Дайрут замер, вглядываясь и вслушиваясь, с удивлением отмечая, что чувства его словно умерли — в первый момент не смог понять, есть ли кто рядом или вокруг пусто, нашумел он или остался незамеченным.

Лиерра выбралась из подземного хода с грацией хищной кошки — доспеха на ней не было, но даже одетая в простую серую одежду ведьма распространяла вокруг себя ауру уверенности и силы.

Она приложила палец к губам, показывая, что спутник должен молчать, а в следующий момент, сжав что-то в ладони, тонко и протяжно завыла. Звук, порожденный ею, был не особенно недолгим, но отчетливым, и в тишине, что висела над миром, показался громогласным.

Дайрут замер, думая, не сошла ли ведьма с ума?

Но ничего не случилось — никто не кричал, не поднимал тревогу, не бряцали оружием нукеры.

В зените мерцали звезды, громада, закрывавшая их, наполовину пряталась за горизонтом. Ночь была тиха и спокойна, в такую, наверное, будет неплохо умереть даже не в бою, а в собственной постели.

Из подземного хода начали выбираться воины из Жако.

Двигались медленно и аккуратно, по одному спускались в ледяную воду, и ни один не проронил ни звука. Оставаясь в ручье, они отходили в сторону, освобождая место для соратников, и волны негромко плескали о берега.

Их было много, но не настолько, чтобы их заметили сразу.

— Почему все спокойно? — тихо спросил Дайрут.

— Я усыпила ближайших стражей, — ответила Лиерра. — Скоро начнется вылазка из города.

Выждав некоторое время, Дайрут вывел первые десятки на берег, но там все оказалось именно так, как она говорила, — стражи, на которых наткнулись почти тут же, спали стоя, лагерь был безмолвен.

Указав на них десятникам, Верде, не теряя осторожности, пошел вперед.

Позади раздавались хрипы и шорохи, там умирали люди Орды, те, кого он еще так недавно и так давно вел за собой.
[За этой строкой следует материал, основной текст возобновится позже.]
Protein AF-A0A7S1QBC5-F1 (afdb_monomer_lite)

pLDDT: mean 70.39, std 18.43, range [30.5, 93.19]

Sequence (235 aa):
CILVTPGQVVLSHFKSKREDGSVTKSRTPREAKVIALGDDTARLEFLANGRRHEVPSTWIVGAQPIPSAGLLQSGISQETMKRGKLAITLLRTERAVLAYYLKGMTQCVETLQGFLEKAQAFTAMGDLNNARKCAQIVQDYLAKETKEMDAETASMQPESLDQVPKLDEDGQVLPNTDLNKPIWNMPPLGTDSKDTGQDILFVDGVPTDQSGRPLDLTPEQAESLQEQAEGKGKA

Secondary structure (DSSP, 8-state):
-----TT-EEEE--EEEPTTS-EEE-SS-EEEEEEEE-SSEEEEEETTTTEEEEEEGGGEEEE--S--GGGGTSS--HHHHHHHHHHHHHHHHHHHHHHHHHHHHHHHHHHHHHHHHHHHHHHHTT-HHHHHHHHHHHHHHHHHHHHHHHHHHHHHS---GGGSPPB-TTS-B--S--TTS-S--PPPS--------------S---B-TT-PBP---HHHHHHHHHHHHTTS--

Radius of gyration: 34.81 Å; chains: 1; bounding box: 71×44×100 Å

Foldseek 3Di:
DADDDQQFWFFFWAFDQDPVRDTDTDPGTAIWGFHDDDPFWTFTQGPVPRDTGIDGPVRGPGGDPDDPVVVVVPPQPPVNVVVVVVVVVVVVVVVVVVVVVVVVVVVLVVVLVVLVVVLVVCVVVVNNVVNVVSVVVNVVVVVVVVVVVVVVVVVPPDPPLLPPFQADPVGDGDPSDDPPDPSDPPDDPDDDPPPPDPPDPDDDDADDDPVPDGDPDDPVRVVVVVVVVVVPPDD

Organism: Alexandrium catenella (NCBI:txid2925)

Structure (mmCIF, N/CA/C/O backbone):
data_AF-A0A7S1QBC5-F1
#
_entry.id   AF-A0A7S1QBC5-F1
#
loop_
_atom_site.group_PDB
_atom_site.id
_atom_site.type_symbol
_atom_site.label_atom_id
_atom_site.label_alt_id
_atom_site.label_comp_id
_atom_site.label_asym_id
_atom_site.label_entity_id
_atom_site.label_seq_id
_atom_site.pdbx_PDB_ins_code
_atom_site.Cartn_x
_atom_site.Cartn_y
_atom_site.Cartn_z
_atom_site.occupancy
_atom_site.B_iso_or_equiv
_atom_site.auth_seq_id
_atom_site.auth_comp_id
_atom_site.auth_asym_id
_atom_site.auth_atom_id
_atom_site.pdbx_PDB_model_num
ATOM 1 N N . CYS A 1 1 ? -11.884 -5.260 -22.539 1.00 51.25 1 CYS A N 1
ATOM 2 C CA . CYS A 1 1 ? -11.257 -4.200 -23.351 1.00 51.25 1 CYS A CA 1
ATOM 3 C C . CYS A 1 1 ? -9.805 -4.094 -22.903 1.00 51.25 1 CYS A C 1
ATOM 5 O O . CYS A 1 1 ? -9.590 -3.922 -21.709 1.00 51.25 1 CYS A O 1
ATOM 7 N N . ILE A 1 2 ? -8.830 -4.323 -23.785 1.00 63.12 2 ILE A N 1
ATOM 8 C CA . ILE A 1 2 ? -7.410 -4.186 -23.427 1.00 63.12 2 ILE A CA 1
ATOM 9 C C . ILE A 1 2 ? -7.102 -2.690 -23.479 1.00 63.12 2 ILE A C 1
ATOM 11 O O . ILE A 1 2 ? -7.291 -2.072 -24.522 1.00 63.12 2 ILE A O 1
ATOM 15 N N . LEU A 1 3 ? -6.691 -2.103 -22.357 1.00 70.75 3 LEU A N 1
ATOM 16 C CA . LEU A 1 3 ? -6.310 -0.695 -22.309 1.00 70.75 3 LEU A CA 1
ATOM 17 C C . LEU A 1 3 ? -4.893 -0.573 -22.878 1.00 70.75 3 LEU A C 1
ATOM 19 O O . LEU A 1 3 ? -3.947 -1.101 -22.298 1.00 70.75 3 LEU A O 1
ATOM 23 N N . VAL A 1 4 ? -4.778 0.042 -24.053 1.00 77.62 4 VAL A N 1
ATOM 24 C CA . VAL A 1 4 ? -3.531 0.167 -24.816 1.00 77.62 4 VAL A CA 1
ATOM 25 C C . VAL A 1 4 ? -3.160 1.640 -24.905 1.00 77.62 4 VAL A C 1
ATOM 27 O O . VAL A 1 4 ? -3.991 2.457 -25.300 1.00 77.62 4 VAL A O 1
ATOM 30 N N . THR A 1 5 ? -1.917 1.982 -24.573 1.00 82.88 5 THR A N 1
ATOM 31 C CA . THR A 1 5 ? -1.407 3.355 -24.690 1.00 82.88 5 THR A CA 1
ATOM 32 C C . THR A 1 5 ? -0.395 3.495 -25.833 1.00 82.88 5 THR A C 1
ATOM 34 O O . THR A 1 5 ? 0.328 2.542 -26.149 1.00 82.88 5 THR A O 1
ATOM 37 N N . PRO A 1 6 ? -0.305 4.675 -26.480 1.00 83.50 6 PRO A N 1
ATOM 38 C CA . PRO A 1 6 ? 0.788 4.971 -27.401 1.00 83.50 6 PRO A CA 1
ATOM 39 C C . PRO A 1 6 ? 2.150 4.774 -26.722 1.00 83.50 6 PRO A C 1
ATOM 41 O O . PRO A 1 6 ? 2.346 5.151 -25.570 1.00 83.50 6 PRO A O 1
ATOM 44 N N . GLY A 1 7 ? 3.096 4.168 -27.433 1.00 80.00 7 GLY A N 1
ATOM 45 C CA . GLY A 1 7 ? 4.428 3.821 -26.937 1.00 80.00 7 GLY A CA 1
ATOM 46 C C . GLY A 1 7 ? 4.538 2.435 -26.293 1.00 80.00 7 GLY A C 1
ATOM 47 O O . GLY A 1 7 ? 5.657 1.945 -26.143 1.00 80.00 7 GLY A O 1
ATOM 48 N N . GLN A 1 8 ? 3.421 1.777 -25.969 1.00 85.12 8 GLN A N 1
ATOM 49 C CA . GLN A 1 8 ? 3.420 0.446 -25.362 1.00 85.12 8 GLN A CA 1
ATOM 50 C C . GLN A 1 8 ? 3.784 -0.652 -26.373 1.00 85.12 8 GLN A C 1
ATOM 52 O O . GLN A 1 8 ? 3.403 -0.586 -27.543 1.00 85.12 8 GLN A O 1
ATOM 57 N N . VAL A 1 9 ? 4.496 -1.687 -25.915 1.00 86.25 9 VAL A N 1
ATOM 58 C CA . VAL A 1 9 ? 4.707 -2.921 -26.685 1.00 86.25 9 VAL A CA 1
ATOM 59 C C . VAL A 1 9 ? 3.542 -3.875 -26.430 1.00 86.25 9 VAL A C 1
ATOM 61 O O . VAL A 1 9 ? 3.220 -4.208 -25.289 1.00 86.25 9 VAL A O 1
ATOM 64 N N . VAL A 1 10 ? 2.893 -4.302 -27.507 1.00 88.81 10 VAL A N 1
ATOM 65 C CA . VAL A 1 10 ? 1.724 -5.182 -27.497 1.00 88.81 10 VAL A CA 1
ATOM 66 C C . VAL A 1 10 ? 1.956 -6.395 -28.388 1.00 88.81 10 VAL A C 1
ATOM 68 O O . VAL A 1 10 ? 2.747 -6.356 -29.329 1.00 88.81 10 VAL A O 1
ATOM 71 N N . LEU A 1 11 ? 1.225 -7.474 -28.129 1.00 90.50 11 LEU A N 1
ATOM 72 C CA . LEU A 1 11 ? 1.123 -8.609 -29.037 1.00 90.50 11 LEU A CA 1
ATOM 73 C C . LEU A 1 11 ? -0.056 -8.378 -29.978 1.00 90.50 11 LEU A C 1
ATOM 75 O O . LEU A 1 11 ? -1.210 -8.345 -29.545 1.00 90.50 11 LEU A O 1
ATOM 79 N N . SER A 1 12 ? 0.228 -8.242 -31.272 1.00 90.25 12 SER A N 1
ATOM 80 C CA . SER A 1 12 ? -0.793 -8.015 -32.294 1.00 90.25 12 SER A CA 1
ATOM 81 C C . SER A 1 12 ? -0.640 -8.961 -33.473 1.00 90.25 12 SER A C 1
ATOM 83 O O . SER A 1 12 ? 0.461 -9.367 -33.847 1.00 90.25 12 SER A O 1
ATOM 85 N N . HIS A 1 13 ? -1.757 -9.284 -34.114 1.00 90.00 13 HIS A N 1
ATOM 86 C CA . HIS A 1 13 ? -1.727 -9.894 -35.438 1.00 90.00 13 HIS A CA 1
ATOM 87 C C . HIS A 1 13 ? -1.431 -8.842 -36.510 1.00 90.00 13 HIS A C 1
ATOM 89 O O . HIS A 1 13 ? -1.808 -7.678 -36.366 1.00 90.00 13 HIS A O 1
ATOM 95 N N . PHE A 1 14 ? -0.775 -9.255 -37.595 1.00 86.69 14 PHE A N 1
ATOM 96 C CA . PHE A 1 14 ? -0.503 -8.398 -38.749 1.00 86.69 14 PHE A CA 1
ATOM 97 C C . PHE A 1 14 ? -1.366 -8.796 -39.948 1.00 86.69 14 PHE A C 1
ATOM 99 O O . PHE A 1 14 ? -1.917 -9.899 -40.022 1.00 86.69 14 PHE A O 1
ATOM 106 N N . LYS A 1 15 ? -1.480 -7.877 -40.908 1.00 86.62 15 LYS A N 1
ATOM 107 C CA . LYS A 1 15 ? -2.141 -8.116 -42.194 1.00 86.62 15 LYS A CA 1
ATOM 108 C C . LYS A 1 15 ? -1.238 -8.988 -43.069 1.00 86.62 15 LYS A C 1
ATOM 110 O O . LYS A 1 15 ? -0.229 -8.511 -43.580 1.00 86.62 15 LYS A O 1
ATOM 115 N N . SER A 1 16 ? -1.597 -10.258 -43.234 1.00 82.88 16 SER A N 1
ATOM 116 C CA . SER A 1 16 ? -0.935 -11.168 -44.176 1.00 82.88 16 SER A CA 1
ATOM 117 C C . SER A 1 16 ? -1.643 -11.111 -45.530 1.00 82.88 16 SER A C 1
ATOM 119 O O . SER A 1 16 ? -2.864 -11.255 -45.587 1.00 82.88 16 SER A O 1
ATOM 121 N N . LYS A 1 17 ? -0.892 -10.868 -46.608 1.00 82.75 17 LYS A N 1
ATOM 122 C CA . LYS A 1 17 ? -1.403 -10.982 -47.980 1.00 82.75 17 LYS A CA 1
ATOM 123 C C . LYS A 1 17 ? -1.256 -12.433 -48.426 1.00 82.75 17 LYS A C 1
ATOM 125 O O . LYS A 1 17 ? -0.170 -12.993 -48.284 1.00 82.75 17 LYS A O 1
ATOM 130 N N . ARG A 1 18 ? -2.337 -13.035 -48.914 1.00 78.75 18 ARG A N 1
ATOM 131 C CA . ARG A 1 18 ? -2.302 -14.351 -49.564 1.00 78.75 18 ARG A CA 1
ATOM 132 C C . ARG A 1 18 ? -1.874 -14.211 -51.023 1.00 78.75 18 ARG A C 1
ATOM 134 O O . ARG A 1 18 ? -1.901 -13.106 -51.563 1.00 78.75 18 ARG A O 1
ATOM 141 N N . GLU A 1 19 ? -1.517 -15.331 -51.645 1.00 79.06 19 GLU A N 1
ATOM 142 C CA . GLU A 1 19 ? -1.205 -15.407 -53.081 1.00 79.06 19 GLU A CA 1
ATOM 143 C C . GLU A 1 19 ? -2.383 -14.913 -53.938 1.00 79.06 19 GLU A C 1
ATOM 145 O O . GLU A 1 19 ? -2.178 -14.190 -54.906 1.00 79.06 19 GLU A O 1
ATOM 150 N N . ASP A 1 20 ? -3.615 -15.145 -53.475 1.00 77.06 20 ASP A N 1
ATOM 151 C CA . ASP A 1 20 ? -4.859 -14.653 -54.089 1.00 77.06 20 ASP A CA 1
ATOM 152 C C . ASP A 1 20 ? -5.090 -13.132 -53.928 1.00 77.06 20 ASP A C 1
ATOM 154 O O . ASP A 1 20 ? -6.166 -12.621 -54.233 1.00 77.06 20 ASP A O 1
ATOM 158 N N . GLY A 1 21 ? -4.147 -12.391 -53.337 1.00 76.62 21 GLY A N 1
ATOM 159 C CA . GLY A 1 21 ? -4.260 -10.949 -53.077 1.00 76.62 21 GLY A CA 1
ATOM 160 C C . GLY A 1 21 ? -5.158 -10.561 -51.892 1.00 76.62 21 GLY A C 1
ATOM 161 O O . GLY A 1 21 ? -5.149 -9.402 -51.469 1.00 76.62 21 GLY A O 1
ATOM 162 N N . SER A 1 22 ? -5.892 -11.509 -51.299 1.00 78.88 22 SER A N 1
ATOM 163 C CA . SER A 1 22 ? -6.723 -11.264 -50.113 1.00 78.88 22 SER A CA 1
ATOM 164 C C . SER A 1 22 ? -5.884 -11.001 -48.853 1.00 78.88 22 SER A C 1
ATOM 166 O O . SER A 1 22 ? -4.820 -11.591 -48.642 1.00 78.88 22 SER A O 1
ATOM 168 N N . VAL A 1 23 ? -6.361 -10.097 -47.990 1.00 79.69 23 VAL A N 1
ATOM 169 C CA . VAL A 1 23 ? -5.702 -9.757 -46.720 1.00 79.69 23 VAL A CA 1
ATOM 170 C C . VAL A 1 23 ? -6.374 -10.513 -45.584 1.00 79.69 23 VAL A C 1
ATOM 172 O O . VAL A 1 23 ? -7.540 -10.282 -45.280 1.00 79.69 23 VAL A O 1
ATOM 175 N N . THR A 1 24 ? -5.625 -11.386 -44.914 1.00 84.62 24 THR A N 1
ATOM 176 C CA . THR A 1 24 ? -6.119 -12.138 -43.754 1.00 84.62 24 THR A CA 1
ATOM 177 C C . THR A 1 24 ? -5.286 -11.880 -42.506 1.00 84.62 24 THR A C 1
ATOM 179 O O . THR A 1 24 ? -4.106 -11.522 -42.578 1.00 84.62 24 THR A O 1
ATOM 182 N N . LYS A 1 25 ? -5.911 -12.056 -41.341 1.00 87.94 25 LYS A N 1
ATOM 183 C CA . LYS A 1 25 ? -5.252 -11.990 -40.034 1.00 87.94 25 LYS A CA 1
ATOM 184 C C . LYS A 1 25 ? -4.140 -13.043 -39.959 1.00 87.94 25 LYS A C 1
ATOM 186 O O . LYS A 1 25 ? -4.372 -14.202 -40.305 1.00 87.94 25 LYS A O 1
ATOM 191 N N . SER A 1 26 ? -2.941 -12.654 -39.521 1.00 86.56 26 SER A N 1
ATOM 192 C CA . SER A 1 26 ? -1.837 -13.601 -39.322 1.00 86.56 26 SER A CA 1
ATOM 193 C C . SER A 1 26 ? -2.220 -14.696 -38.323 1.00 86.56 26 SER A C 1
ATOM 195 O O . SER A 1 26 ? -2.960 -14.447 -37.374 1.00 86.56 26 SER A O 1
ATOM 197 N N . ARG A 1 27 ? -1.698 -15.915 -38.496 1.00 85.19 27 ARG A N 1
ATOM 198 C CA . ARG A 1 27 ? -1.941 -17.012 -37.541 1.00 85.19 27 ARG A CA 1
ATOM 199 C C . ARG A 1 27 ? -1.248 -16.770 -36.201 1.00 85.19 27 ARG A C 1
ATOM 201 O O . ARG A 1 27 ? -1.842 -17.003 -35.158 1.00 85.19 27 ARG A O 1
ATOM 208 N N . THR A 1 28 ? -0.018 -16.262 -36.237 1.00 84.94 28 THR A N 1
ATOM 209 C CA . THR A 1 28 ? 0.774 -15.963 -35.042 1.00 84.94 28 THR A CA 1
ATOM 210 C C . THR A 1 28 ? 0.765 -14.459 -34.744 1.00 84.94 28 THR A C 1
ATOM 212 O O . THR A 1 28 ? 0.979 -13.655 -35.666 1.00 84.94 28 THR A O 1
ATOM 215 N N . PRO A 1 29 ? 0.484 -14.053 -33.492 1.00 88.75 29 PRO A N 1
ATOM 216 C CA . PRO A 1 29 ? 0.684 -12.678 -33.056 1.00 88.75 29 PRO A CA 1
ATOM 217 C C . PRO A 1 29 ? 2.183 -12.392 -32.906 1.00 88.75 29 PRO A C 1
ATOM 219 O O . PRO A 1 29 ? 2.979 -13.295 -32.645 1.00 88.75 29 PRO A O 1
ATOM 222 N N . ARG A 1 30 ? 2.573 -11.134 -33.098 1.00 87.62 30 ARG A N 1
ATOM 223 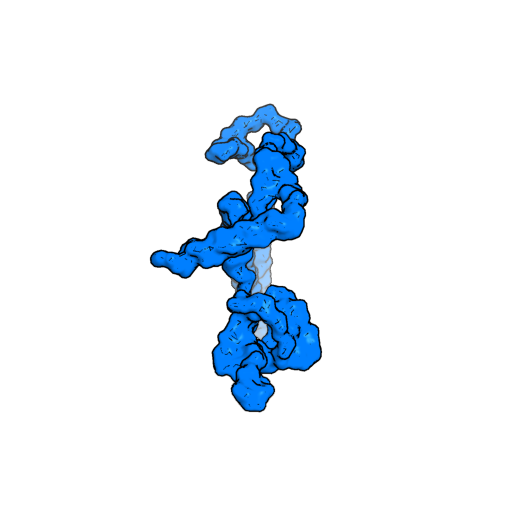C CA . ARG A 1 30 ? 3.955 -10.659 -32.975 1.00 87.62 30 ARG A CA 1
ATOM 224 C C . ARG A 1 30 ? 4.001 -9.405 -32.118 1.00 87.62 30 ARG A C 1
ATOM 226 O O . ARG A 1 30 ? 3.013 -8.676 -32.030 1.00 87.62 30 ARG A O 1
ATOM 233 N N . GLU A 1 31 ? 5.157 -9.161 -31.521 1.00 89.81 31 GLU A N 1
ATOM 234 C CA . GLU A 1 31 ? 5.402 -7.950 -30.747 1.00 89.81 31 GLU A CA 1
ATOM 235 C C . GLU A 1 31 ? 5.433 -6.724 -31.658 1.00 89.81 31 GLU A C 1
ATOM 237 O O . GLU A 1 31 ? 6.102 -6.701 -32.700 1.00 89.81 31 GLU A O 1
ATOM 242 N N . ALA A 1 32 ? 4.684 -5.704 -31.262 1.00 88.31 32 ALA A N 1
ATOM 243 C CA . ALA A 1 32 ? 4.590 -4.447 -31.970 1.00 88.31 32 ALA A CA 1
ATOM 244 C C . ALA A 1 32 ? 4.493 -3.278 -30.993 1.00 88.31 32 ALA A C 1
ATOM 246 O O . ALA A 1 32 ? 3.811 -3.361 -29.975 1.00 88.31 32 ALA A O 1
ATOM 247 N N . LYS A 1 33 ? 5.153 -2.170 -31.314 1.00 89.19 33 LYS A N 1
ATOM 248 C CA . LYS A 1 33 ? 5.049 -0.909 -30.585 1.00 89.19 33 LYS A CA 1
ATOM 249 C C . LYS A 1 33 ? 3.864 -0.107 -31.112 1.00 89.19 33 LYS A C 1
ATOM 251 O O . LYS A 1 33 ? 3.727 0.088 -32.320 1.00 89.19 33 LYS A O 1
ATOM 256 N N . VAL A 1 34 ? 3.011 0.373 -30.218 1.00 90.12 34 VAL A N 1
ATOM 257 C CA . VAL A 1 34 ? 1.857 1.205 -30.573 1.00 90.12 34 VAL A CA 1
ATOM 258 C C . VAL A 1 34 ? 2.350 2.613 -30.889 1.00 90.12 34 VAL A C 1
ATOM 260 O O . VAL A 1 34 ? 2.952 3.259 -30.038 1.00 90.12 34 VAL A O 1
ATOM 263 N N . ILE A 1 35 ? 2.112 3.104 -32.104 1.00 89.62 35 ILE A N 1
ATOM 264 C CA . ILE A 1 35 ? 2.470 4.477 -32.498 1.00 89.62 35 ILE A CA 1
ATOM 265 C C . ILE A 1 35 ? 1.291 5.413 -32.246 1.00 89.62 35 ILE A C 1
ATOM 267 O O . ILE A 1 35 ? 1.454 6.472 -31.651 1.00 89.62 35 ILE A O 1
ATOM 271 N N . ALA A 1 36 ? 0.107 5.023 -32.714 1.00 87.81 36 ALA A N 1
ATOM 272 C CA . ALA A 1 36 ? -1.112 5.808 -32.584 1.00 87.81 36 ALA A CA 1
ATOM 273 C C . ALA A 1 36 ? -2.322 4.881 -32.460 1.00 87.81 36 ALA A C 1
ATOM 275 O O . ALA A 1 36 ? -2.352 3.806 -33.068 1.00 87.81 36 ALA A O 1
ATOM 276 N N . LEU A 1 37 ? -3.311 5.320 -31.689 1.00 88.19 37 LEU A N 1
ATOM 277 C CA . LEU A 1 37 ? -4.580 4.632 -31.500 1.00 88.19 37 LEU A CA 1
ATOM 278 C C . LEU A 1 37 ? -5.678 5.494 -32.133 1.00 88.19 37 LEU A C 1
ATOM 280 O O . LEU A 1 37 ? -5.797 6.666 -31.787 1.00 88.19 37 LEU A O 1
ATOM 284 N N . GLY A 1 38 ? -6.407 4.942 -33.097 1.00 85.50 38 GLY A N 1
ATOM 285 C CA . GLY A 1 38 ? -7.657 5.502 -33.604 1.00 85.50 38 GLY A CA 1
ATOM 286 C C . GLY A 1 38 ? -8.857 4.788 -32.981 1.00 85.50 38 GLY A C 1
ATOM 287 O O . GLY A 1 38 ? -8.684 3.884 -32.161 1.00 85.50 38 GLY A O 1
ATOM 288 N N . ASP A 1 39 ? -10.062 5.175 -33.397 1.00 83.62 39 ASP A N 1
ATOM 289 C CA . ASP A 1 39 ? -11.306 4.649 -32.820 1.00 83.62 39 ASP A CA 1
ATOM 290 C C . ASP A 1 39 ? -11.473 3.137 -33.082 1.00 83.62 39 ASP A C 1
ATOM 292 O O . ASP A 1 39 ? -11.740 2.371 -32.158 1.00 83.62 39 ASP A O 1
ATOM 296 N N . ASP A 1 40 ? -11.195 2.686 -34.314 1.00 87.75 40 ASP A N 1
ATOM 297 C CA . ASP A 1 40 ? -11.333 1.276 -34.732 1.00 87.75 40 ASP A CA 1
ATOM 298 C C . ASP A 1 40 ? -10.020 0.622 -35.201 1.00 87.75 40 ASP A C 1
ATOM 300 O O . ASP A 1 40 ? -9.921 -0.607 -35.329 1.00 87.75 40 ASP A O 1
ATOM 304 N N . THR A 1 41 ? -8.979 1.419 -35.453 1.00 91.12 41 THR A N 1
ATOM 305 C CA . THR A 1 41 ? -7.675 0.948 -35.935 1.00 91.12 41 THR A CA 1
ATOM 306 C C . THR A 1 41 ? -6.538 1.426 -35.039 1.00 91.12 41 THR A C 1
ATOM 308 O O . THR A 1 41 ? -6.593 2.477 -34.411 1.00 91.12 41 THR A O 1
ATOM 311 N N . ALA A 1 42 ? -5.470 0.640 -34.977 1.00 89.81 42 ALA A N 1
ATOM 312 C CA . ALA A 1 42 ? -4.229 0.982 -34.307 1.00 89.81 42 ALA A CA 1
ATOM 313 C C . ALA A 1 42 ? -3.082 0.948 -35.318 1.00 89.81 42 ALA A C 1
ATOM 315 O O . ALA A 1 42 ? -2.928 -0.006 -36.093 1.00 89.81 42 ALA A O 1
ATOM 316 N N . ARG A 1 43 ? -2.250 1.990 -35.298 1.00 91.81 43 ARG A N 1
ATOM 317 C CA . ARG A 1 43 ? -1.004 2.038 -36.064 1.00 91.81 43 ARG A CA 1
ATOM 318 C C . ARG A 1 43 ? 0.106 1.452 -35.204 1.00 91.81 43 ARG A C 1
ATOM 320 O O . ARG A 1 43 ? 0.489 2.044 -34.195 1.00 91.81 43 ARG A O 1
ATOM 327 N N . LEU A 1 44 ? 0.613 0.295 -35.614 1.00 92.06 44 LEU A N 1
ATOM 328 C CA . LEU A 1 44 ? 1.619 -0.473 -34.890 1.00 92.06 44 LEU A CA 1
ATOM 329 C C . LEU A 1 44 ? 2.905 -0.601 -35.710 1.00 92.06 44 LEU A C 1
ATOM 331 O O . LEU A 1 44 ? 2.860 -0.728 -36.933 1.00 92.06 44 LEU A O 1
ATOM 335 N N . GLU A 1 45 ? 4.046 -0.616 -35.037 1.00 92.06 45 GLU A N 1
ATOM 336 C CA . GLU A 1 45 ? 5.358 -0.922 -35.606 1.00 92.06 45 GLU A CA 1
ATOM 337 C C . GLU A 1 45 ? 5.831 -2.273 -35.085 1.00 92.06 45 GLU A C 1
ATOM 339 O O . GLU A 1 45 ? 6.101 -2.429 -33.897 1.00 92.06 45 GLU A O 1
ATOM 344 N N . PHE A 1 46 ? 5.892 -3.273 -35.959 1.00 89.56 46 PHE A N 1
ATOM 345 C CA . PHE A 1 46 ? 6.289 -4.621 -35.562 1.00 89.56 46 PHE A CA 1
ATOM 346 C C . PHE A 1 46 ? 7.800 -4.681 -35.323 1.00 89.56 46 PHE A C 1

Они шагали мимо угасших костров и стреноженных лошадей, но людей вокруг было очень мало — или Айра привела с собой куда меньшее войско, чем он думал, или оно куда-то сместилось.

Но куда и зачем? Нет ли предательства?

В белый громадный шатер, перед которым спали двое Рыжих Псов, Дайрут вошел сам. Он даже не посмотрел на тех, кого сразу после этого зарезали, хотя знал всех мальчишек, состоявших в отряде.

Ведь это он сам давал парнишкам рыжие собачьи хвосты и напутствовал их.